GPs and Practice Managers have been getting in touch with me in response to a survey Darren Jones (Labour’s candidate in Bristol North West) and I are doing.
One Practice Manager said: “it’s not commissioning as such that’s the problem, it’s the devastation of the Primary Care Trust and replacement by NHS England, who run roughshod over practices. Administration has been triplicated between CCG, NHS England and Public Health.”
Another Practice Manager adds: “GPs are now expected to be doctors, report fillers, audit clerks, pathway developers, commissioners of services, developers of services… GPs are expected to solve secondary care problems all of which are not our making or within our control.”
A GP told me: “Patient care isn’t suffering, we’re just working harder and longer hours.” This practice has invited me to come and see for myself how they are managing.
Another GP who has also invited me to meet up has welcomed the survey and also suggested some more questions to ask, about how demographic and organisational changes have affected workload and patient care.
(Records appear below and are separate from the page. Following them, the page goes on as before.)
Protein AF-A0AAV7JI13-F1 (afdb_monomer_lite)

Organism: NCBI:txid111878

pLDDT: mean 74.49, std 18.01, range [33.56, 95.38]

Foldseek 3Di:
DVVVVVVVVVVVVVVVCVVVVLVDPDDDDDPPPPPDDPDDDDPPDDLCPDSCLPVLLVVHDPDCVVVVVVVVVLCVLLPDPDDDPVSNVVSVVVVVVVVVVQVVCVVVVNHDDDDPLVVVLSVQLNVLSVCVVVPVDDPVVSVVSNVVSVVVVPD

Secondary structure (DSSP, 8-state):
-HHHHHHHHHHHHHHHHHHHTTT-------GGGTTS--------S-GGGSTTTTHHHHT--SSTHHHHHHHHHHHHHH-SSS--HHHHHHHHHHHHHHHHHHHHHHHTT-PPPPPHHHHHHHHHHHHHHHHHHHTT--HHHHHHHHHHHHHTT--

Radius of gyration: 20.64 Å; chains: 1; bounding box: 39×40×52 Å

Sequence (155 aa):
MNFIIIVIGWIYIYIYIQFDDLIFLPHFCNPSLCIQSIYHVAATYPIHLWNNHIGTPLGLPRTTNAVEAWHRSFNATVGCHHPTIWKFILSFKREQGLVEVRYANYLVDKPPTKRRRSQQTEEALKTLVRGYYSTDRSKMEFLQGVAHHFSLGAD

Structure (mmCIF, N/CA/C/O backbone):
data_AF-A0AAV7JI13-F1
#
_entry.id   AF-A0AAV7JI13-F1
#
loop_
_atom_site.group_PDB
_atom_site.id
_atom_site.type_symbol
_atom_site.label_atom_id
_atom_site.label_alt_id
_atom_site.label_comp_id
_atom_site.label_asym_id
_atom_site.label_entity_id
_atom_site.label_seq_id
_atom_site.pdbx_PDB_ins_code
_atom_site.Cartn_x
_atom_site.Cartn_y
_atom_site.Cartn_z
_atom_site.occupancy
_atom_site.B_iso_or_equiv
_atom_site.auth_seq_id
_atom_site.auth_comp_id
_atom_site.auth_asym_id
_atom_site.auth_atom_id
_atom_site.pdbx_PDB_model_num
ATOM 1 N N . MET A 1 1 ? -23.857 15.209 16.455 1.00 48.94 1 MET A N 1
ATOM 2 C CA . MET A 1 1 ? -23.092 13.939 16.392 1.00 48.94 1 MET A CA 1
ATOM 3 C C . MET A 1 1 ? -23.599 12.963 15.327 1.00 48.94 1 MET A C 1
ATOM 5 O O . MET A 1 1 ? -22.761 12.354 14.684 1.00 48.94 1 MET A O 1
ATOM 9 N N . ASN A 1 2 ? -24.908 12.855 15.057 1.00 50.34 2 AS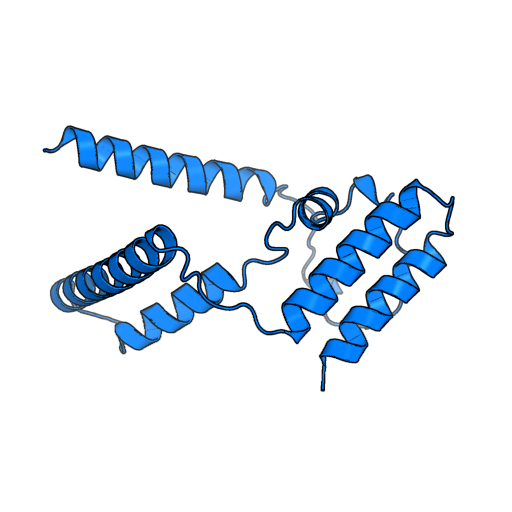N A N 1
ATOM 10 C CA . ASN A 1 2 ? -25.428 11.924 14.034 1.00 50.34 2 ASN A CA 1
ATOM 11 C C . ASN A 1 2 ? -25.093 12.307 12.576 1.00 50.34 2 ASN A C 1
ATOM 13 O O . ASN A 1 2 ? -24.895 11.430 11.746 1.00 50.34 2 ASN A O 1
ATOM 17 N N . PHE A 1 3 ? -24.953 13.599 12.263 1.00 45.66 3 PHE A N 1
ATOM 18 C CA . PHE A 1 3 ? -24.686 14.051 10.890 1.00 45.66 3 PHE A CA 1
ATOM 19 C C . PHE A 1 3 ? -23.273 13.705 10.393 1.00 45.66 3 PHE A C 1
ATOM 21 O O . PHE A 1 3 ? -23.097 13.344 9.240 1.00 45.66 3 PHE A O 1
ATOM 28 N N . ILE A 1 4 ? -22.268 13.747 11.273 1.00 56.88 4 ILE A N 1
ATOM 29 C CA . ILE A 1 4 ? -20.868 13.466 10.910 1.00 56.88 4 ILE A CA 1
ATOM 30 C C . ILE A 1 4 ? -20.667 11.975 10.606 1.00 56.88 4 ILE A C 1
ATOM 32 O O . ILE A 1 4 ? -19.969 11.635 9.660 1.00 56.88 4 ILE A O 1
ATOM 36 N N . ILE A 1 5 ? -21.326 11.084 11.354 1.00 54.16 5 ILE A N 1
ATOM 37 C CA . ILE A 1 5 ? -21.253 9.632 11.126 1.00 54.16 5 ILE A CA 1
ATOM 38 C C . ILE A 1 5 ? -21.949 9.253 9.813 1.00 54.16 5 ILE A C 1
ATOM 40 O O . ILE A 1 5 ? -21.431 8.431 9.063 1.00 54.16 5 ILE A O 1
ATOM 44 N N . ILE A 1 6 ? -23.077 9.898 9.498 1.00 61.53 6 ILE A N 1
ATOM 45 C CA . ILE A 1 6 ? -23.766 9.708 8.217 1.00 61.53 6 ILE A CA 1
ATOM 46 C C . ILE A 1 6 ? -22.895 10.236 7.072 1.00 61.53 6 ILE A C 1
ATOM 48 O O . ILE A 1 6 ? -22.696 9.522 6.101 1.00 61.53 6 ILE A O 1
ATOM 52 N N . VAL A 1 7 ? -22.294 11.422 7.196 1.00 62.41 7 VAL A N 1
ATOM 53 C CA . VAL A 1 7 ? -21.433 11.995 6.146 1.00 62.41 7 VAL A CA 1
ATOM 54 C C . VAL A 1 7 ? -20.165 11.161 5.924 1.00 62.41 7 VAL A C 1
ATOM 56 O O . VAL A 1 7 ? -19.807 10.911 4.779 1.00 62.41 7 VAL A O 1
ATOM 59 N N . ILE A 1 8 ? -19.522 10.655 6.982 1.00 65.00 8 ILE A N 1
ATOM 60 C CA . ILE A 1 8 ? -18.359 9.759 6.857 1.00 65.00 8 ILE A CA 1
ATOM 61 C C . ILE A 1 8 ? -18.769 8.415 6.249 1.00 65.00 8 ILE A C 1
ATOM 63 O O . ILE A 1 8 ? -18.057 7.909 5.389 1.00 65.00 8 ILE A O 1
ATOM 67 N N . GLY A 1 9 ? -19.922 7.861 6.638 1.00 73.69 9 GLY A N 1
ATOM 68 C CA . GLY A 1 9 ? -20.469 6.639 6.045 1.00 73.69 9 GLY A CA 1
ATOM 69 C C . GLY A 1 9 ? -20.801 6.807 4.562 1.00 73.69 9 GLY A C 1
ATOM 70 O O . GLY A 1 9 ? -20.445 5.952 3.760 1.00 73.69 9 GLY A O 1
ATOM 71 N N . TRP A 1 10 ? -21.395 7.939 4.180 1.00 67.88 10 TRP A N 1
ATOM 72 C CA . TRP A 1 10 ? -21.667 8.284 2.785 1.00 67.88 10 TRP A CA 1
ATOM 73 C C . TRP A 1 10 ? -20.385 8.509 1.985 1.00 67.88 10 TRP A C 1
ATOM 75 O O . TRP A 1 10 ? -20.306 8.031 0.864 1.00 67.88 10 TRP A O 1
ATOM 85 N N . ILE A 1 11 ? -19.356 9.147 2.553 1.00 69.38 11 ILE A N 1
ATOM 86 C CA . ILE A 1 11 ? -18.043 9.296 1.904 1.00 69.38 11 ILE A CA 1
ATOM 87 C C . ILE A 1 11 ? -17.357 7.934 1.740 1.00 69.38 11 ILE A C 1
ATOM 89 O O . ILE A 1 11 ? -16.800 7.665 0.681 1.00 69.38 11 ILE A O 1
ATOM 93 N N . TYR A 1 12 ? -17.429 7.051 2.740 1.00 66.88 12 TYR 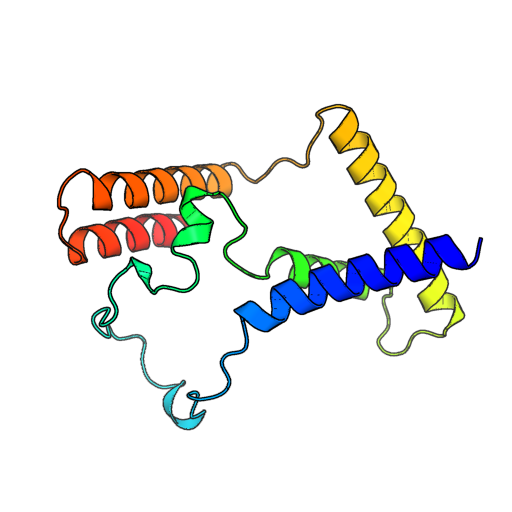A N 1
ATOM 94 C CA . TYR A 1 12 ? -16.878 5.697 2.644 1.00 66.88 12 TYR A CA 1
ATOM 95 C C . TYR A 1 12 ? -17.606 4.867 1.586 1.00 66.88 12 TYR A C 1
ATOM 97 O O . TYR A 1 12 ? -16.947 4.226 0.779 1.00 66.88 12 TYR A O 1
ATOM 105 N N . ILE A 1 13 ? -18.941 4.928 1.548 1.00 66.06 13 ILE A N 1
ATOM 106 C CA . ILE A 1 13 ? -19.770 4.278 0.526 1.00 66.06 13 ILE A CA 1
ATOM 107 C C . ILE A 1 13 ? -19.471 4.859 -0.860 1.00 66.06 13 ILE A C 1
ATOM 109 O O . ILE A 1 13 ? -19.324 4.097 -1.802 1.00 66.06 13 ILE A O 1
ATOM 113 N N . TYR A 1 14 ? -19.305 6.176 -0.992 1.00 56.41 14 TYR A N 1
ATOM 114 C CA . TYR A 1 14 ? -18.992 6.821 -2.269 1.00 56.41 14 TYR A CA 1
ATOM 115 C C . TYR A 1 14 ? -17.584 6.459 -2.768 1.00 56.41 14 TYR A C 1
ATOM 117 O O . TYR A 1 14 ? -17.398 6.219 -3.954 1.00 56.41 14 TYR A O 1
ATOM 125 N N . ILE A 1 15 ? -16.597 6.347 -1.870 1.00 58.50 15 ILE A N 1
ATOM 126 C CA . ILE A 1 15 ? -15.242 5.877 -2.206 1.00 58.50 15 ILE A CA 1
ATOM 127 C C . ILE A 1 15 ? -15.245 4.383 -2.562 1.00 58.50 15 ILE A C 1
ATOM 129 O O . ILE A 1 15 ? -14.517 3.991 -3.469 1.00 58.50 15 ILE A O 1
ATOM 133 N N . TYR A 1 16 ? -16.057 3.559 -1.892 1.00 56.94 16 TYR A N 1
ATOM 134 C CA . TYR A 1 16 ? -16.183 2.127 -2.192 1.00 56.94 16 TYR A CA 1
ATOM 135 C C . TYR A 1 16 ? -16.907 1.888 -3.529 1.00 56.94 16 TYR A C 1
ATOM 137 O O . TYR A 1 16 ? -16.400 1.153 -4.369 1.00 56.94 16 TYR A O 1
ATOM 145 N N . ILE A 1 17 ? -18.023 2.586 -3.779 1.00 48.72 17 ILE A N 1
ATOM 146 C CA . ILE A 1 17 ? -18.805 2.503 -5.027 1.00 48.72 17 ILE A CA 1
ATOM 147 C C . ILE A 1 17 ? -17.992 3.009 -6.229 1.00 48.72 17 ILE A C 1
ATOM 149 O O . ILE A 1 17 ? -17.933 2.333 -7.249 1.00 48.72 17 ILE A O 1
ATOM 153 N N . GLN A 1 18 ? -17.261 4.124 -6.096 1.00 43.41 18 GLN A N 1
ATOM 154 C CA . GLN A 1 18 ? -16.380 4.631 -7.161 1.00 43.41 18 GLN A CA 1
ATOM 155 C C . GLN A 1 18 ? -15.225 3.658 -7.495 1.00 43.41 18 GLN A C 1
ATOM 157 O O . GLN A 1 18 ? -14.662 3.719 -8.589 1.00 43.41 18 GLN A O 1
ATOM 162 N N . PHE A 1 19 ? -14.844 2.775 -6.561 1.00 43.16 19 PHE A N 1
ATOM 163 C CA . PHE A 1 19 ? -13.807 1.757 -6.766 1.00 43.16 19 PHE A CA 1
ATOM 164 C C . PHE A 1 19 ? -14.371 0.457 -7.370 1.00 43.16 19 PHE A C 1
ATOM 166 O O . PHE A 1 19 ? -13.682 -0.180 -8.167 1.00 43.16 19 PHE A O 1
ATOM 173 N N . ASP A 1 20 ? -15.619 0.096 -7.052 1.00 44.34 20 ASP A N 1
ATOM 174 C CA . ASP A 1 20 ? -16.307 -1.080 -7.608 1.00 44.34 20 ASP A CA 1
ATOM 175 C C . ASP A 1 20 ? -16.853 -0.842 -9.033 1.00 44.34 20 ASP A C 1
ATOM 177 O O . ASP A 1 20 ? -16.752 -1.730 -9.887 1.00 44.34 20 ASP A O 1
ATOM 181 N N . ASP A 1 21 ? -17.322 0.371 -9.353 1.00 39.34 21 ASP A N 1
ATOM 182 C CA . ASP A 1 21 ? -17.859 0.709 -10.686 1.00 39.34 21 ASP A CA 1
ATOM 183 C C . ASP A 1 21 ? -16.786 0.730 -11.795 1.00 39.34 21 ASP A C 1
ATOM 185 O O . ASP A 1 21 ? -17.102 0.630 -12.981 1.00 39.34 21 ASP A O 1
ATOM 189 N N . LEU A 1 22 ? -15.497 0.803 -11.436 1.00 38.84 22 LEU A N 1
ATOM 190 C CA . LEU A 1 22 ? -14.379 0.674 -12.383 1.00 38.84 22 LEU A CA 1
ATOM 191 C C . LEU A 1 22 ? -13.850 -0.764 -12.528 1.00 38.84 22 LEU A C 1
ATOM 193 O O . LEU A 1 22 ? -12.945 -0.995 -13.331 1.00 38.84 22 LEU A O 1
ATOM 197 N N . ILE A 1 23 ? -14.396 -1.734 -11.785 1.00 43.97 23 ILE A N 1
ATOM 198 C CA . ILE A 1 23 ? -13.942 -3.137 -11.803 1.00 43.97 23 ILE A CA 1
ATOM 199 C C . ILE A 1 23 ? -15.028 -4.092 -12.322 1.00 43.97 23 ILE A C 1
ATOM 201 O O . ILE A 1 23 ? -14.695 -5.173 -12.814 1.00 43.97 23 ILE A O 1
ATOM 205 N N . PHE A 1 24 ? -16.304 -3.702 -12.322 1.00 36.88 24 PHE A N 1
ATOM 206 C CA . PHE A 1 24 ? -17.390 -4.563 -12.791 1.00 36.88 24 PHE A CA 1
ATOM 207 C C . PHE A 1 24 ? -17.985 -4.098 -14.129 1.00 36.88 24 PHE A C 1
ATOM 209 O O . PHE A 1 24 ? -19.085 -3.565 -14.200 1.00 36.88 24 PHE A O 1
ATOM 216 N N . LEU A 1 25 ? -17.271 -4.368 -15.226 1.00 33.56 25 LEU A N 1
ATOM 217 C CA . LEU A 1 25 ? -17.914 -4.619 -16.522 1.00 33.56 25 LEU A CA 1
ATOM 218 C C . LEU A 1 25 ? -18.450 -6.066 -16.486 1.00 33.56 25 LEU A C 1
ATOM 220 O O . LEU A 1 25 ? -17.648 -7.006 -16.523 1.00 33.56 25 LEU A O 1
ATOM 224 N N . PRO A 1 26 ? -19.773 -6.298 -16.381 1.00 45.06 26 PRO A N 1
ATOM 225 C CA . PRO A 1 26 ? -20.324 -7.637 -16.293 1.00 45.06 26 PRO A CA 1
ATOM 226 C C . PRO A 1 26 ? -20.547 -8.174 -17.706 1.00 45.06 26 PRO A C 1
ATOM 228 O O . PRO A 1 26 ? -21.520 -7.821 -18.359 1.00 45.06 26 PRO A O 1
ATOM 231 N N . HIS A 1 27 ? -19.621 -9.003 -18.177 1.00 44.44 27 HIS A N 1
ATOM 232 C CA . HIS A 1 27 ? -19.829 -10.169 -19.047 1.00 44.44 27 HIS A CA 1
ATOM 233 C C . HIS A 1 27 ? -18.544 -10.428 -19.818 1.00 44.44 27 HIS A C 1
ATOM 235 O O . HIS A 1 27 ? -18.218 -9.677 -20.719 1.00 44.44 27 HIS A O 1
ATOM 241 N N . PHE A 1 28 ? -17.829 -11.487 -19.442 1.00 36.34 28 PHE A N 1
ATOM 242 C CA . PHE A 1 28 ? -17.239 -12.512 -20.316 1.00 36.34 28 PHE A CA 1
ATOM 243 C C . PHE A 1 28 ? -16.268 -13.333 -19.461 1.00 36.34 28 PHE A C 1
ATOM 245 O O . PHE A 1 28 ? -15.055 -13.234 -19.596 1.00 36.34 28 PHE A O 1
ATOM 252 N N . CYS A 1 29 ? -16.787 -14.149 -18.543 1.00 34.31 29 CYS A N 1
ATOM 253 C CA . CYS A 1 29 ? -15.970 -15.203 -17.951 1.00 34.31 29 CYS A CA 1
ATOM 254 C C . CYS A 1 29 ? -16.790 -16.489 -17.919 1.00 34.31 29 CYS A C 1
ATOM 256 O O . CYS A 1 29 ? -17.581 -16.729 -17.011 1.00 34.31 29 CYS A O 1
ATOM 258 N N . ASN A 1 30 ? -16.657 -17.271 -18.992 1.00 37.28 30 ASN A N 1
ATOM 259 C CA . ASN A 1 30 ? -17.150 -18.637 -19.048 1.00 37.28 30 ASN A CA 1
ATOM 260 C C . ASN A 1 30 ? -16.184 -19.509 -18.212 1.00 37.28 30 ASN A C 1
ATOM 262 O O . ASN A 1 30 ? -15.008 -19.602 -18.579 1.00 37.28 30 ASN A O 1
ATOM 266 N N . PRO A 1 31 ? -16.617 -20.119 -17.091 1.00 43.50 31 PRO A N 1
ATOM 267 C CA . PRO A 1 31 ? -15.712 -20.779 -16.141 1.00 43.50 31 PRO A CA 1
ATOM 268 C C . PRO A 1 31 ? -15.070 -22.067 -16.674 1.00 43.50 31 PRO A C 1
ATOM 270 O O . PRO A 1 31 ? -14.127 -22.579 -16.076 1.00 43.50 31 PRO A O 1
ATOM 273 N N . SER A 1 32 ? -15.552 -22.601 -17.798 1.00 40.75 32 SER A N 1
ATOM 274 C CA . SER A 1 32 ? -15.119 -23.898 -18.332 1.00 40.75 32 SER A CA 1
ATOM 275 C C . SER A 1 32 ? -13.787 -23.864 -19.094 1.00 40.75 32 SER A C 1
ATOM 277 O O . SER A 1 32 ? -13.288 -24.919 -19.470 1.00 40.75 32 SER A O 1
ATOM 279 N N . LEU A 1 33 ? -13.194 -22.685 -19.314 1.00 42.88 33 LEU A N 1
ATOM 280 C CA . LEU A 1 33 ? -11.932 -22.529 -20.058 1.00 42.88 33 LEU A CA 1
ATOM 281 C C . LEU A 1 33 ? -10.717 -22.200 -19.170 1.00 42.88 33 LEU A C 1
ATOM 283 O O . LEU A 1 33 ? -9.609 -22.070 -19.678 1.00 42.88 33 LEU A O 1
ATOM 287 N N . CYS A 1 34 ? -10.890 -22.067 -17.850 1.00 41.16 34 CYS A N 1
ATOM 288 C CA . CYS A 1 34 ? -9.863 -21.475 -16.981 1.00 41.16 34 CYS A CA 1
ATOM 289 C C . CYS A 1 34 ? -8.861 -22.476 -16.362 1.00 41.16 34 CYS A C 1
ATOM 291 O O . CYS A 1 34 ? -7.961 -22.064 -15.639 1.00 41.16 34 CYS A O 1
ATOM 293 N N . ILE A 1 35 ? -8.978 -23.786 -16.619 1.00 40.12 35 ILE A N 1
ATOM 294 C CA . ILE A 1 35 ? -8.101 -24.800 -15.981 1.00 40.12 35 ILE A CA 1
ATOM 295 C C . ILE A 1 35 ? -7.328 -25.638 -17.006 1.00 40.12 35 ILE A C 1
ATOM 297 O O . ILE A 1 35 ? -6.864 -26.731 -16.704 1.00 40.12 35 ILE A O 1
ATOM 301 N N . GLN A 1 36 ? -7.114 -25.132 -18.221 1.00 36.28 36 GLN A N 1
ATOM 302 C CA . GLN A 1 36 ? -6.125 -25.735 -19.111 1.00 36.28 36 GLN A CA 1
ATOM 303 C C . GLN A 1 36 ? -5.242 -24.667 -19.755 1.00 36.28 36 GLN A C 1
ATOM 305 O O . GLN A 1 36 ? -5.626 -23.979 -20.691 1.00 36.28 36 GLN A O 1
ATOM 310 N N . SER A 1 37 ? -4.008 -24.632 -19.250 1.00 36.19 37 SER A N 1
ATOM 311 C CA . SER A 1 37 ? -2.789 -24.200 -19.929 1.00 36.19 37 SER A CA 1
ATOM 312 C C . SER A 1 37 ? -2.302 -22.759 -19.767 1.00 36.19 37 SER A C 1
ATOM 314 O O . SER A 1 37 ? -2.785 -21.807 -20.371 1.00 36.19 37 SER A O 1
ATOM 316 N N . ILE A 1 38 ? -1.192 -22.653 -19.034 1.00 49.38 38 ILE A N 1
ATOM 317 C CA . ILE A 1 38 ? -0.204 -21.577 -19.108 1.00 49.38 38 ILE A CA 1
ATOM 318 C C . ILE A 1 38 ? 0.433 -21.625 -20.511 1.00 49.38 38 ILE A C 1
ATOM 320 O O . ILE A 1 38 ? 1.495 -22.210 -20.671 1.00 49.38 38 ILE A O 1
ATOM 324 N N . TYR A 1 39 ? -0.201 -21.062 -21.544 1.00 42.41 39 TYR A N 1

I’m really looking forward to spending time with them and learning more.
I’ve also been speaking to people as patients. Jeremy, a man suffering mental illness whose compassion for others leads him to talk to me often about his worries for others. He also links it to other policy problems.
“I’m really worried about suicides I think will happen because of the intolerable pressure put on profoundly mentally ill people. They’re being told they aren’t trying hard enough to look for work – if they keep on being rejected because they have to meet a target for job applications, how is that going to help their depression?” he asks.
Another neighbour of mine, a nurse, adds: “I am in despair over the waste of money on the reorganisation, but I know none of us wants to go through another massive re-organisation.”
What I am doing now, in Bristol, is speak to people who work in or owe their lives or the lives of someone dear to them to the NHS, campaign to reverse damaging changes but support NHS staff, campaign to tackle mental health care with urgency and to bring health care and social care together.